WHAT TO WORK ON:
Take the listing below and print exactly the lines starting at the line containing "ATOM 11 N N" and ending at the line containing "ATOM 61 C CA", both ends included, and no others.

[Start of Attachment]

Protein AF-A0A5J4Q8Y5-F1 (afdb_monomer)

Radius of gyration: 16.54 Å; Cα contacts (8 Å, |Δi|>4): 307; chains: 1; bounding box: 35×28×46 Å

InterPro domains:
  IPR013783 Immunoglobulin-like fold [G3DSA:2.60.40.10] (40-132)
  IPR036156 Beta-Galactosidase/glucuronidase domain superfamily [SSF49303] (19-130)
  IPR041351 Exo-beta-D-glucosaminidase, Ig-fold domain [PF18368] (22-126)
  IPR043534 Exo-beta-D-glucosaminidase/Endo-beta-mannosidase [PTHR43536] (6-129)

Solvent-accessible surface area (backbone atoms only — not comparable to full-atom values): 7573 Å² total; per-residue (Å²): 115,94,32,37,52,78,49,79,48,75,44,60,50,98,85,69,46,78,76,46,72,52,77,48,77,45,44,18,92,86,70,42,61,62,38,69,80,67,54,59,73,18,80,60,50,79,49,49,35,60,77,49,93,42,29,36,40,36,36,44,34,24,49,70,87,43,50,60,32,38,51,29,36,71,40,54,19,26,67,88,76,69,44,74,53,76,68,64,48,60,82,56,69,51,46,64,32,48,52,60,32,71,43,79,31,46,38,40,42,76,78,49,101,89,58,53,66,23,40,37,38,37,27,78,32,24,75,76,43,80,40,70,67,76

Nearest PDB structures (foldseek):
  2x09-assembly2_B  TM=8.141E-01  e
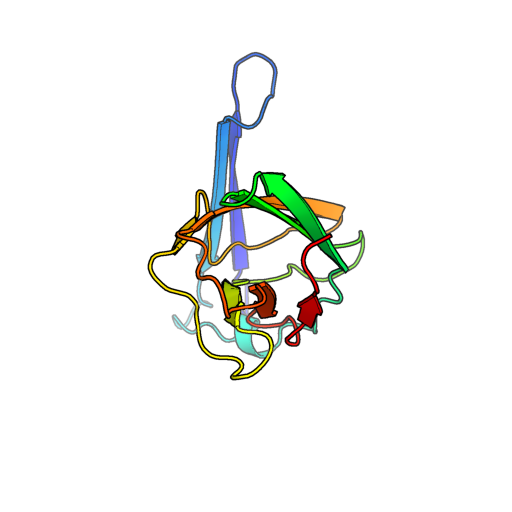=8.346E-08  Amycolatopsis orientalis
  3f6i-assembly2_B  TM=5.724E-01  e=1.076E-02  Escherichia coli
  3f65-assembly5_E  TM=6.246E-01  e=3.243E-02  Escherichia coli
  7stf-assembly1_B  TM=4.664E-01  e=2.945E-01  Homo sapiens
  3oq3-assembly1_B  TM=4.058E-01  e=2.168E+00  Ectromelia virus Moscow

Structure (mmCIF, N/CA/C/O backbone):
data_AF-A0A5J4Q8Y5-F1
#
_entry.id   AF-A0A5J4Q8Y5-F1
#
loop_
_atom_site.group_PDB
_atom_site.id
_atom_site.type_symbol
_atom_site.label_atom_id
_atom_site.label_alt_id
_atom_site.label_comp_id
_atom_site.label_asym_id
_atom_site.label_entity_id
_atom_site.label_seq_id
_atom_site.pdbx_PDB_ins_code
_atom_site.Cartn_x
_atom_site.Cartn_y
_atom_site.Cartn_z
_atom_site.occupancy
_atom_site.B_iso_or_equiv
_atom_site.auth_seq_id
_atom_site.auth_comp_id
_atom_site.auth_asym_id
_atom_site.auth_atom_id
_atom_site.pdbx_PDB_model_num
ATOM 1 N N . HIS A 1 1 ? 17.834 -5.666 -22.357 1.00 54.81 1 HIS A N 1
ATOM 2 C CA . HIS A 1 1 ? 17.409 -5.153 -21.043 1.00 54.81 1 HIS A CA 1
ATOM 3 C C . HIS A 1 1 ? 18.017 -6.071 -19.999 1.00 54.81 1 HIS A C 1
ATOM 5 O O . HIS A 1 1 ? 17.586 -7.206 -19.885 1.00 54.81 1 HIS A O 1
ATOM 11 N N . GLU A 1 2 ? 19.113 -5.660 -19.362 1.00 75.12 2 GLU A N 1
ATOM 12 C CA . GLU A 1 2 ? 20.013 -6.606 -18.674 1.00 75.12 2 GLU A CA 1
ATOM 13 C C . GLU A 1 2 ? 19.568 -7.004 -17.253 1.00 75.12 2 GLU A C 1
ATOM 15 O O . GLU A 1 2 ? 20.240 -7.814 -16.629 1.00 75.12 2 GLU A O 1
ATOM 20 N N . GLN A 1 3 ? 18.469 -6.453 -16.710 1.00 85.06 3 GLN A N 1
ATOM 21 C CA . GLN A 1 3 ? 18.086 -6.675 -15.300 1.00 85.06 3 GLN A CA 1
ATOM 22 C C . GLN A 1 3 ? 16.579 -6.893 -15.047 1.00 85.06 3 GLN A C 1
ATOM 24 O O . GLN A 1 3 ? 16.147 -6.931 -13.892 1.00 85.06 3 GLN A O 1
ATOM 29 N N . GLY A 1 4 ? 15.779 -7.047 -16.106 1.00 89.31 4 GLY A N 1
ATOM 30 C CA . GLY A 1 4 ? 14.315 -7.064 -16.025 1.00 89.31 4 GLY A CA 1
ATOM 31 C C . GLY A 1 4 ? 13.702 -5.662 -15.943 1.00 89.31 4 GLY A C 1
ATOM 32 O O . GLY A 1 4 ? 14.418 -4.664 -15.861 1.00 89.31 4 GLY A O 1
ATOM 33 N N . ASP A 1 5 ? 12.370 -5.586 -15.980 1.00 91.69 5 ASP A N 1
ATOM 34 C CA . ASP A 1 5 ? 11.627 -4.324 -16.074 1.00 91.69 5 ASP A CA 1
ATOM 35 C C . ASP A 1 5 ? 10.278 -4.387 -15.341 1.00 91.69 5 ASP A C 1
ATOM 37 O O . ASP A 1 5 ? 9.725 -5.461 -15.083 1.00 91.69 5 ASP A O 1
ATOM 41 N N . PHE A 1 6 ? 9.717 -3.210 -15.050 1.00 94.94 6 PHE A N 1
ATOM 42 C CA . PHE A 1 6 ? 8.332 -3.064 -14.605 1.00 94.94 6 PHE A CA 1
ATOM 43 C C . PHE A 1 6 ? 7.428 -2.646 -15.767 1.00 94.94 6 PHE A C 1
ATOM 45 O O . PHE A 1 6 ? 7.776 -1.757 -16.543 1.00 94.94 6 PHE A O 1
ATOM 52 N N . LEU A 1 7 ? 6.228 -3.219 -15.825 1.00 94.44 7 LEU A N 1
ATOM 53 C CA . LEU A 1 7 ? 5.152 -2.789 -16.713 1.00 94.44 7 LEU A CA 1
ATOM 54 C C . LEU A 1 7 ? 3.976 -2.308 -15.871 1.00 94.44 7 LEU A C 1
ATOM 56 O O . LEU A 1 7 ? 3.386 -3.080 -15.118 1.00 94.44 7 LEU A O 1
ATOM 60 N N . TYR A 1 8 ? 3.623 -1.037 -16.022 1.00 94.88 8 TYR A N 1
ATOM 61 C CA . TYR A 1 8 ? 2.448 -0.455 -15.388 1.00 94.88 8 TYR A CA 1
ATOM 62 C C . TYR A 1 8 ? 1.327 -0.310 -16.412 1.00 94.88 8 TYR A C 1
ATOM 64 O O . TYR A 1 8 ? 1.506 0.339 -17.442 1.00 94.88 8 TYR A O 1
ATOM 72 N N . LEU A 1 9 ? 0.182 -0.922 -16.124 1.00 95.50 9 LEU A N 1
ATOM 73 C CA . LEU A 1 9 ? -1.007 -0.872 -16.966 1.00 95.50 9 LEU A CA 1
ATOM 74 C C . LEU A 1 9 ? -2.138 -0.187 -16.213 1.00 95.50 9 LEU A C 1
ATOM 76 O O . LEU A 1 9 ? -2.338 -0.434 -15.025 1.00 95.50 9 LEU A O 1
ATOM 80 N N . GLN A 1 10 ? -2.890 0.646 -16.924 1.00 95.19 10 GLN A N 1
ATOM 81 C CA . GLN A 1 10 ? -4.066 1.327 -16.400 1.00 95.19 10 GLN A CA 1
ATOM 82 C C . GLN A 1 10 ? -5.259 1.059 -17.310 1.00 95.19 10 GLN A C 1
ATOM 84 O O . GLN A 1 10 ? -5.149 1.144 -18.534 1.00 95.19 10 GLN A O 1
ATOM 89 N N . LEU A 1 11 ? -6.403 0.774 -16.698 1.00 96.38 11 LEU A N 1
ATOM 90 C CA . LEU A 1 11 ? -7.704 0.802 -17.344 1.00 96.38 11 LEU A CA 1
ATOM 91 C C . LEU A 1 11 ? -8.371 2.133 -17.007 1.00 96.38 11 LEU A C 1
ATOM 93 O O . LEU A 1 11 ? -8.551 2.459 -15.833 1.00 96.38 11 LEU A O 1
ATOM 97 N N . LEU A 1 12 ? -8.739 2.885 -18.039 1.00 97.44 12 LE
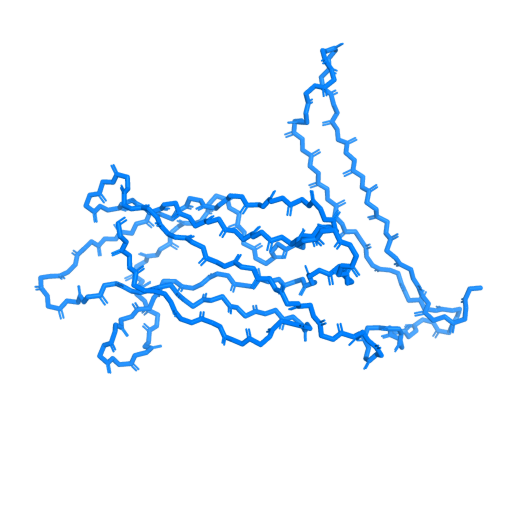U A N 1
ATOM 98 C CA . LEU A 1 12 ? -9.333 4.212 -17.916 1.00 97.44 12 LEU A CA 1
ATOM 99 C C . LEU A 1 12 ? -10.783 4.195 -18.414 1.00 97.44 12 LEU A C 1
ATOM 101 O O . LEU A 1 12 ? -11.108 3.476 -19.362 1.00 97.44 12 LEU A O 1
ATOM 105 N N . ASP A 1 13 ? -11.650 5.000 -17.802 1.00 96.56 13 ASP A N 1
ATOM 106 C CA . ASP A 1 13 ? -12.972 5.296 -18.357 1.00 96.56 13 ASP A CA 1
ATOM 107 C C . ASP A 1 13 ? -12.888 6.312 -19.520 1.00 96.56 13 ASP A C 1
ATOM 109 O O . ASP A 1 13 ? -11.817 6.802 -19.891 1.00 96.56 13 ASP A O 1
ATOM 113 N N . ARG A 1 14 ? -14.038 6.666 -20.111 1.00 97.38 14 ARG A N 1
ATOM 114 C CA . ARG A 1 14 ? -14.102 7.647 -21.215 1.00 97.38 14 ARG A CA 1
ATOM 115 C C . ARG A 1 14 ? -13.653 9.057 -20.814 1.00 97.38 14 ARG A C 1
ATOM 117 O O . ARG A 1 14 ? -13.267 9.829 -21.686 1.00 97.38 14 ARG A O 1
ATOM 124 N N . ASN A 1 15 ? -13.690 9.375 -19.524 1.00 97.44 15 ASN A N 1
ATOM 125 C CA . ASN A 1 15 ? -13.291 10.658 -18.956 1.00 97.44 15 ASN A CA 1
ATOM 126 C C . ASN A 1 15 ? -11.829 10.654 -18.473 1.00 97.44 15 ASN A C 1
ATOM 128 O O . ASN A 1 15 ? -11.409 11.620 -17.844 1.00 97.44 15 ASN A O 1
ATOM 132 N N . GLN A 1 16 ? -11.053 9.605 -18.782 1.00 95.31 16 GLN A N 1
ATOM 133 C CA . GLN A 1 16 ? -9.664 9.416 -18.342 1.00 95.31 16 GLN A CA 1
ATOM 134 C C . GLN A 1 16 ? -9.502 9.193 -16.827 1.00 95.31 16 GLN A C 1
ATOM 136 O O . GLN A 1 16 ? -8.406 9.367 -16.290 1.00 95.31 16 GLN A O 1
ATOM 141 N N . ASN A 1 17 ? -10.554 8.764 -16.125 1.00 94.62 17 ASN A N 1
ATOM 142 C CA . ASN A 1 17 ? -10.427 8.321 -14.737 1.00 94.62 17 ASN A CA 1
ATOM 143 C C . ASN A 1 17 ? -9.883 6.892 -14.690 1.00 94.62 17 ASN A C 1
ATOM 145 O O . ASN A 1 17 ? -10.328 6.031 -15.449 1.00 94.62 17 ASN A O 1
ATOM 149 N N . ILE A 1 18 ? -8.964 6.622 -13.762 1.00 91.69 18 ILE A N 1
ATOM 150 C CA . ILE A 1 18 ? -8.433 5.274 -13.526 1.00 91.69 18 ILE A CA 1
ATOM 151 C C . ILE A 1 18 ? -9.514 4.419 -12.865 1.00 91.69 18 ILE A C 1
ATOM 153 O O . ILE A 1 18 ? -9.929 4.695 -11.742 1.00 91.69 18 ILE A O 1
ATOM 157 N N . LEU A 1 19 ? -9.944 3.371 -13.568 1.00 92.31 19 LEU A N 1
ATOM 158 C CA . LEU A 1 19 ? -10.844 2.335 -13.059 1.00 92.31 19 LEU A CA 1
ATOM 159 C C . LEU A 1 19 ? -10.072 1.201 
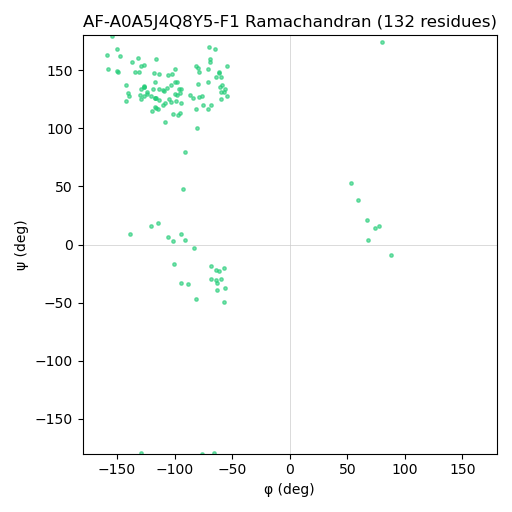-12.383 1.00 92.31 19 LEU A C 1
ATOM 161 O O . LEU A 1 19 ? -10.554 0.594 -11.433 1.00 92.31 19 LEU A O 1
ATOM 165 N N . SER A 1 20 ? -8.883 0.895 -12.898 1.00 90.31 20 SER A N 1
ATOM 166 C CA . SER A 1 20 ? -7.996 -0.129 -12.357 1.00 90.31 20 SER A CA 1
ATOM 167 C C . SER A 1 20 ? -6.567 0.146 -12.805 1.00 90.31 20 SER A C 1
ATOM 169 O O . SER A 1 20 ? -6.341 0.703 -13.882 1.00 90.31 20 SER A O 1
ATOM 171 N N . ASP A 1 21 ? -5.601 -0.263 -11.996 1.00 91.50 21 ASP A N 1
ATOM 172 C CA . ASP A 1 21 ? -4.209 -0.336 -12.394 1.00 91.50 21 ASP A CA 1
ATOM 173 C C . ASP A 1 21 ? -3.566 -1.628 -11.902 1.00 91.50 21 ASP A C 1
ATOM 175 O O . ASP A 1 21 ? -4.059 -2.276 -10.978 1.00 91.50 21 ASP A O 1
ATOM 179 N N . ASN A 1 22 ? -2.490 -2.037 -12.569 1.00 92.38 22 ASN A N 1
ATOM 180 C CA . ASN A 1 22 ? -1.668 -3.140 -12.103 1.00 92.38 22 ASN A CA 1
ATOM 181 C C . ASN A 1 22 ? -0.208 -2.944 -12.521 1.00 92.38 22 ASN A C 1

[End of Attachment]

REPLY:
ATOM 11 N N . GLU A 1 2 ? 19.113 -5.660 -19.362 1.00 75.12 2 GLU A N 1
ATOM 12 C CA . GLU A 1 2 ? 20.013 -6.606 -18.674 1.00 75.12 2 GLU A CA 1
ATOM 13 C C . GLU A 1 2 ? 19.568 -7.004 -17.253 1.00 75.12 2 GLU A C 1
ATOM 15 O O . GLU A 1 2 ? 20.240 -7.814 -16.629 1.00 75.12 2 GLU A O 1
ATOM 20 N N . GLN A 1 3 ? 18.469 -6.453 -16.710 1.00 85.06 3 GLN A N 1
ATOM 21 C CA . GLN A 1 3 ? 18.086 -6.675 -15.300 1.00 85.06 3 GLN A CA 1
ATOM 22 C C . GLN A 1 3 ? 16.579 -6.893 -15.047 1.00 85.06 3 GLN A C 1
ATOM 24 O O . GLN A 1 3 ? 16.147 -6.931 -13.892 1.00 85.06 3 GLN A O 1
ATOM 29 N N . GLY A 1 4 ? 15.779 -7.047 -16.106 1.00 89.31 4 GLY A N 1
ATOM 30 C CA . GLY A 1 4 ? 14.315 -7.064 -16.025 1.00 89.31 4 GLY A CA 1
ATOM 31 C C . GLY A 1 4 ? 13.702 -5.662 -15.943 1.00 89.31 4 GLY A C 1
ATOM 32 O O . GLY A 1 4 ? 14.418 -4.664 -15.861 1.00 89.31 4 GLY A O 1
ATOM 33 N N . ASP A 1 5 ? 12.370 -5.586 -15.980 1.00 91.69 5 ASP A N 1
ATOM 34 C CA . ASP A 1 5 ? 11.627 -4.324 -16.074 1.00 91.69 5 ASP A CA 1
ATOM 35 C C . ASP A 1 5 ? 10.278 -4.387 -15.341 1.00 91.69 5 ASP A C 1
ATOM 37 O O . ASP A 1 5 ? 9.725 -5.461 -15.083 1.00 91.69 5 ASP A O 1
ATOM 41 N N . PHE A 1 6 ? 9.717 -3.210 -15.050 1.00 94.94 6 PHE A N 1
ATOM 42 C CA . PHE A 1 6 ? 8.332 -3.064 -14.605 1.00 94.94 6 PHE A CA 1
ATOM 43 C C . PHE A 1 6 ? 7.428 -2.646 -15.767 1.00 94.94 6 PHE A C 1
ATOM 45 O O . PHE A 1 6 ? 7.776 -1.757 -16.543 1.00 94.94 6 PHE A O 1
ATOM 52 N N . LEU A 1 7 ? 6.228 -3.219 -15.825 1.00 94.44 7 LEU A N 1
ATOM 53 C CA . LEU A 1 7 ? 5.152 -2.789 -16.713 1.00 94.44 7 LEU A CA 1
ATOM 54 C C . LEU A 1 7 ? 3.976 -2.308 -15.871 1.00 94.44 7 LEU A C 1
ATOM 56 O O . LEU A 1 7 ? 3.386 -3.080 -15.118 1.00 94.44 7 LEU A O 1
ATOM 60 N N . TYR A 1 8 ? 3.623 -1.037 -16.022 1.00 94.88 8 TYR A N 1
ATOM 61 C CA . TYR A 1 8 ? 2.448 -0.455 -15.388 1.00 94.88 8 TYR A CA 1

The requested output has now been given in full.